“I have never been young,” he answered, eating his devilled kidney with a silent pathos of perseverance—“never.”
“And I shall never be old, or, at any rate, feel old. It can't be done. I'm sixty-four, and look it, but I can't cease to revel in details, take an interest in people, and regard life as my half-opened oyster. It is a pity one can't go on living till one is two or three hundred or so. There is so much to see and know. Our existence in the world is like a day at the Stores. We have to go away before we have been into a quarter of the different departments.”
“I don't find life at all like that. I have seen all the departments till I am sick of them. But perhaps you never come to London?”
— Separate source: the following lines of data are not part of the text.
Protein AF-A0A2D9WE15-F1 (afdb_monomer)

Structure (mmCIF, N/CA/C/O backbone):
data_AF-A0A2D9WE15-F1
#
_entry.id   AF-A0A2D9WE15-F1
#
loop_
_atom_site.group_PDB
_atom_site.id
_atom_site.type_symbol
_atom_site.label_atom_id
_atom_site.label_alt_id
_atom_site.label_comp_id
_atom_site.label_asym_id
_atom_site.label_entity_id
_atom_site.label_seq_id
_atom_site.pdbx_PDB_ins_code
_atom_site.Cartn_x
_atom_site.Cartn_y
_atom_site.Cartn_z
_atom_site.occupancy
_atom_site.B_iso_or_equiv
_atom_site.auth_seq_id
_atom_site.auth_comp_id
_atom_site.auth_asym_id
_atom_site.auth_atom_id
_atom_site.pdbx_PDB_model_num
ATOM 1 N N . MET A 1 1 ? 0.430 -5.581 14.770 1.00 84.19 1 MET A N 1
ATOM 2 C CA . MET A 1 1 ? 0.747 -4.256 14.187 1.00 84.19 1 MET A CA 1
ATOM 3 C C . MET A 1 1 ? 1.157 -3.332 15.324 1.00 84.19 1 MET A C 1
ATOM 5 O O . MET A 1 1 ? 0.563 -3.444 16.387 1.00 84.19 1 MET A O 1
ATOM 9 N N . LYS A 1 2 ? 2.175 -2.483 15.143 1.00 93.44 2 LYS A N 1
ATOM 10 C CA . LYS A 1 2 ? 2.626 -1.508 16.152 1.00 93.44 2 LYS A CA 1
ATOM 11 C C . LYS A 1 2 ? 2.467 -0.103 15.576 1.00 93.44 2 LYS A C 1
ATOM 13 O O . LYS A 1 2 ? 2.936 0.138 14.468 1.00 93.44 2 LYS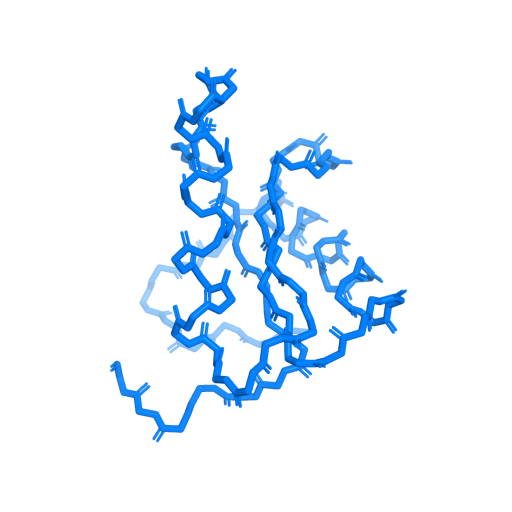 A O 1
ATOM 18 N N . THR A 1 3 ? 1.830 0.806 16.310 1.00 96.88 3 THR A N 1
ATOM 19 C CA . THR A 1 3 ? 1.715 2.214 15.904 1.00 96.88 3 THR A CA 1
ATOM 20 C C . THR A 1 3 ? 3.058 2.919 16.086 1.00 96.88 3 THR A C 1
ATOM 22 O O . THR A 1 3 ? 3.648 2.856 17.163 1.00 96.88 3 THR A O 1
ATOM 25 N N . VAL A 1 4 ? 3.544 3.577 15.030 1.00 96.56 4 VAL A N 1
ATOM 26 C CA . VAL A 1 4 ? 4.835 4.299 15.006 1.00 96.56 4 VAL A CA 1
ATOM 27 C C . VAL A 1 4 ? 4.677 5.804 14.737 1.00 96.56 4 VAL A C 1
ATOM 29 O O . VAL A 1 4 ? 5.659 6.515 14.562 1.00 96.56 4 VAL A O 1
ATOM 32 N N . THR A 1 5 ? 3.437 6.298 14.712 1.00 96.44 5 THR A N 1
ATOM 33 C CA . THR A 1 5 ? 3.059 7.694 14.445 1.00 96.44 5 THR A CA 1
ATOM 34 C C . THR A 1 5 ? 2.384 8.334 15.659 1.00 96.44 5 THR A C 1
ATOM 36 O O . THR A 1 5 ? 1.856 7.636 16.522 1.00 96.44 5 THR A O 1
ATOM 39 N N . LYS A 1 6 ? 2.341 9.677 15.709 1.00 97.69 6 LYS A N 1
ATOM 40 C CA . LYS A 1 6 ? 1.618 10.424 16.761 1.00 97.69 6 LYS A CA 1
ATOM 41 C C . LYS A 1 6 ? 0.108 10.145 16.743 1.00 97.69 6 LYS A C 1
ATOM 43 O O . LYS A 1 6 ? -0.504 9.992 17.793 1.00 97.69 6 LYS A O 1
ATOM 48 N N . LYS A 1 7 ? -0.488 10.080 15.546 1.00 96.00 7 LYS A N 1
ATOM 49 C CA . LYS A 1 7 ? -1.895 9.707 15.349 1.00 96.00 7 LYS A CA 1
ATOM 50 C C . LYS A 1 7 ? -2.016 8.185 15.386 1.00 96.00 7 LYS A C 1
ATOM 52 O O . LYS A 1 7 ? -1.307 7.509 14.639 1.00 96.00 7 LYS A O 1
ATOM 57 N N . GLN A 1 8 ? -2.905 7.671 16.231 1.00 96.88 8 GLN A N 1
ATOM 58 C CA . GLN A 1 8 ? -3.245 6.250 16.257 1.00 96.88 8 GLN A CA 1
ATOM 59 C C . GLN A 1 8 ? -4.403 5.960 15.293 1.00 96.88 8 GLN A C 1
ATOM 61 O O . GLN A 1 8 ? -5.299 6.802 15.179 1.00 96.88 8 GLN A O 1
ATOM 66 N N . PRO A 1 9 ? -4.397 4.802 14.609 1.00 96.56 9 PRO A N 1
ATOM 67 C CA . PRO A 1 9 ? -5.542 4.384 13.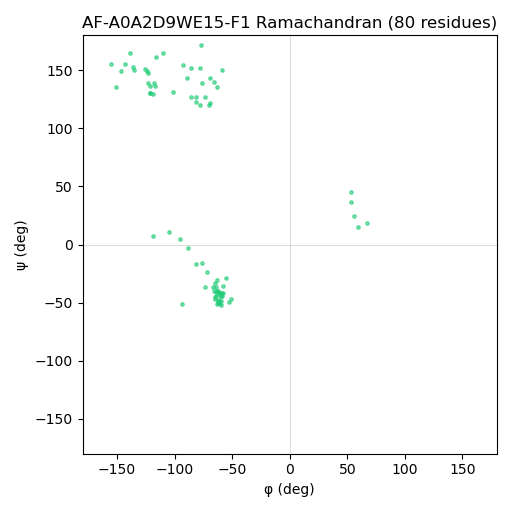819 1.00 96.56 9 PRO A CA 1
ATOM 68 C C . PRO A 1 9 ? -6.715 4.021 14.737 1.00 96.56 9 PRO A C 1
ATOM 70 O O . PRO A 1 9 ? -6.520 3.444 15.809 1.00 96.56 9 PRO A O 1
ATOM 73 N N . ASN A 1 10 ? -7.933 4.339 14.314 1.00 96.62 10 ASN A N 1
ATOM 74 C CA . ASN A 1 10 ? -9.144 3.865 14.980 1.00 96.62 10 ASN A CA 1
ATOM 75 C C . ASN A 1 10 ? -9.442 2.393 14.620 1.00 96.62 10 ASN A C 1
ATOM 77 O O . ASN A 1 10 ? -8.822 1.817 13.727 1.00 96.62 10 ASN A O 1
ATOM 81 N N . ASN A 1 11 ? -10.425 1.778 15.285 1.00 96.81 11 ASN A N 1
ATOM 82 C CA . ASN A 1 11 ? -10.765 0.365 15.066 1.00 96.81 11 ASN A CA 1
ATOM 83 C C . ASN A 1 11 ? -11.152 0.041 13.607 1.00 96.81 11 ASN A C 1
ATOM 85 O O . ASN A 1 11 ? -10.782 -1.021 13.112 1.00 96.81 11 ASN A O 1
ATOM 89 N N . ARG A 1 12 ? -11.836 0.957 12.897 1.00 97.50 12 ARG A N 1
ATOM 90 C CA . ARG A 1 12 ? -12.170 0.791 11.467 1.00 97.50 12 ARG A CA 1
ATOM 91 C C . ARG A 1 12 ? -10.904 0.779 10.615 1.00 97.50 12 ARG A C 1
ATOM 93 O O . ARG A 1 12 ? -10.733 -0.097 9.777 1.00 97.50 12 ARG A O 1
ATOM 100 N N . GLU A 1 13 ? -10.007 1.733 10.851 1.00 98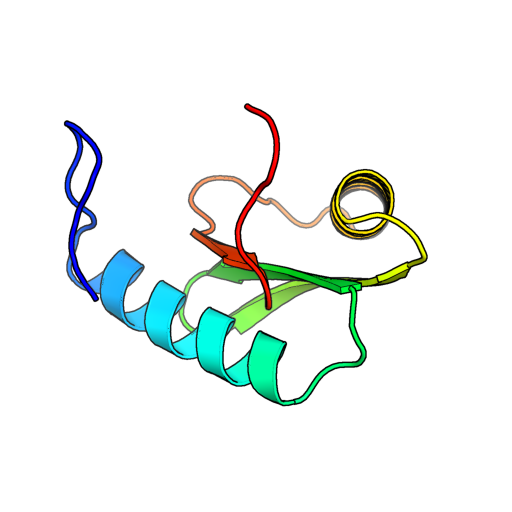.00 13 GLU A N 1
ATOM 101 C CA . GLU A 1 13 ? -8.731 1.833 10.137 1.00 98.00 13 GLU A CA 1
ATOM 102 C C . GLU A 1 13 ? -7.837 0.615 10.413 1.00 98.00 13 GLU A C 1
ATOM 104 O O . GLU A 1 13 ? -7.169 0.139 9.502 1.00 98.00 13 GLU A O 1
ATOM 109 N N . ILE A 1 14 ? -7.841 0.065 11.634 1.00 97.81 14 ILE A N 1
ATOM 110 C CA . ILE A 1 14 ? -7.109 -1.170 11.966 1.00 97.81 14 ILE A CA 1
ATOM 111 C C . ILE A 1 14 ? -7.639 -2.355 11.151 1.00 97.81 14 ILE A C 1
ATOM 113 O O . ILE A 1 14 ? -6.848 -3.082 10.545 1.00 97.81 14 ILE A O 1
ATOM 117 N N . ASP A 1 15 ? -8.957 -2.534 11.109 1.00 98.25 15 ASP A N 1
ATOM 118 C CA . ASP A 1 15 ? -9.606 -3.580 10.316 1.00 98.25 15 ASP A CA 1
ATOM 119 C C . ASP A 1 15 ? -9.276 -3.448 8.821 1.00 98.25 15 ASP A C 1
ATOM 121 O O . ASP A 1 15 ? -8.927 -4.435 8.161 1.00 98.25 15 ASP A O 1
ATOM 125 N N . ASP A 1 16 ? -9.327 -2.222 8.298 1.00 98.56 16 ASP A N 1
ATOM 126 C CA . ASP A 1 16 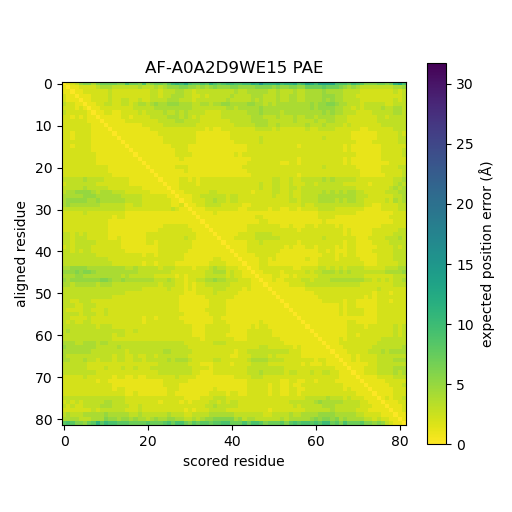? -8.993 -1.921 6.908 1.00 98.56 16 ASP A CA 1
ATOM 127 C C . ASP A 1 16 ? -7.498 -2.145 6.622 1.00 98.56 16 ASP A C 1
ATOM 129 O O . ASP A 1 16 ? -7.150 -2.657 5.558 1.00 98.56 16 ASP A O 1
ATOM 133 N N . LEU A 1 17 ? -6.597 -1.835 7.565 1.00 98.31 17 LEU A N 1
ATOM 134 C CA . LEU A 1 17 ? -5.154 -2.084 7.438 1.00 98.31 17 LEU A CA 1
ATOM 135 C C . LEU A 1 17 ? -4.845 -3.584 7.401 1.00 98.31 17 LEU A C 1
ATOM 137 O O . LEU A 1 17 ? -4.010 -4.028 6.610 1.00 98.31 17 LEU A O 1
ATOM 141 N N . ILE A 1 18 ? -5.536 -4.384 8.221 1.00 98.06 18 ILE A N 1
ATOM 142 C CA . ILE A 1 18 ? -5.425 -5.849 8.197 1.00 98.06 18 ILE A CA 1
ATOM 143 C C . ILE A 1 18 ? -5.919 -6.389 6.853 1.00 98.06 18 ILE A C 1
ATOM 145 O O . ILE A 1 18 ? -5.265 -7.251 6.260 1.00 98.06 18 ILE A O 1
ATOM 149 N N . PHE A 1 19 ? -7.051 -5.884 6.355 1.00 98.56 19 PHE A N 1
ATOM 150 C CA . PHE A 1 19 ? -7.560 -6.235 5.031 1.00 98.56 19 PHE A CA 1
ATOM 151 C C . PHE A 1 19 ? -6.554 -5.868 3.927 1.00 98.56 19 PHE A C 1
ATOM 153 O O . PHE A 1 19 ? -6.158 -6.739 3.152 1.00 98.56 19 PHE A O 1
ATOM 160 N N . ALA A 1 20 ? -6.063 -4.628 3.897 1.00 98.50 20 ALA A N 1
ATOM 161 C CA . ALA A 1 20 ? -5.108 -4.147 2.901 1.00 98.50 20 ALA A CA 1
ATOM 162 C C . ALA A 1 20 ? -3.797 -4.952 2.915 1.00 98.50 20 ALA A C 1
ATOM 164 O O . ALA A 1 20 ? -3.294 -5.336 1.860 1.00 98.50 20 ALA A O 1
ATOM 165 N N . SER A 1 21 ? -3.278 -5.292 4.100 1.00 97.81 21 SER A N 1
ATOM 166 C CA . SER A 1 21 ? -2.083 -6.131 4.250 1.00 97.81 21 SER A CA 1
ATOM 167 C C . SER A 1 21 ? -2.287 -7.543 3.684 1.00 97.81 21 SER A C 1
ATOM 169 O O . SER A 1 21 ? -1.402 -8.072 3.003 1.00 97.81 21 SER A O 1
ATOM 171 N N . LYS A 1 22 ? -3.471 -8.141 3.890 1.00 98.06 22 LYS A N 1
ATOM 172 C CA . LYS A 1 22 ? -3.825 -9.428 3.271 1.00 98.06 22 LYS A CA 1
ATOM 173 C C . LYS A 1 22 ? -3.870 -9.325 1.749 1.00 98.06 22 LYS A C 1
ATOM 175 O O . LYS A 1 22 ? -3.390 -10.245 1.094 1.00 98.06 22 LYS A O 1
ATOM 180 N N . VAL A 1 23 ? -4.397 -8.235 1.188 1.00 98.00 23 VAL A N 1
ATOM 181 C CA . VAL A 1 23 ? -4.381 -8.013 -0.267 1.00 98.00 23 VAL A CA 1
ATOM 182 C C . VAL A 1 23 ? -2.939 -7.913 -0.770 1.00 98.00 23 VAL A C 1
ATOM 184 O O . VAL A 1 23 ? -2.574 -8.676 -1.660 1.00 98.00 23 VAL A O 1
ATOM 187 N N . CYS A 1 24 ? -2.090 -7.080 -0.151 1.00 96.56 24 CYS A N 1
ATOM 188 C CA . CYS A 1 24 ? -0.674 -6.955 -0.522 1.00 96.56 24 CYS A CA 1
ATOM 189 C C . CYS A 1 24 ? 0.031 -8.317 -0.583 1.00 96.56 24 CYS A C 1
ATOM 191 O O . CYS A 1 24 ? 0.666 -8.627 -1.589 1.00 96.56 24 CYS A O 1
ATOM 193 N N . LYS A 1 25 ? -0.156 -9.167 0.438 1.00 96.31 25 LYS A N 1
ATOM 194 C CA . LYS A 1 25 ? 0.451 -10.509 0.513 1.00 96.31 25 LYS A CA 1
ATOM 195 C C . LYS A 1 25 ? 0.146 -11.401 -0.703 1.00 96.31 25 LYS A C 1
ATOM 197 O O . LYS A 1 25 ? 0.950 -12.271 -1.020 1.00 96.31 25 LYS A O 1
ATOM 202 N N . HIS A 1 26 ? -0.995 -11.211 -1.366 1.00 96.62 26 HIS A N 1
ATOM 203 C CA . HIS A 1 26 ? -1.438 -12.048 -2.490 1.00 96.62 26 HIS A CA 1
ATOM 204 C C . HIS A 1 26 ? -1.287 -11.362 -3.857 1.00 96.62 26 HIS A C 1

“Every year for three months to see my friends. I stay at an hotel. It is a most delightful time.”
Her tone was warm with pleasant memories. Claude felt himself more and more surprised.
“You enjoy the country, and London?” he said.
“I enjoy everything,” said Miss Haddon. “And surely most people do.”
“None of the people I know seem to enjoy anything very much. They try everything, of course. That is one's duty.”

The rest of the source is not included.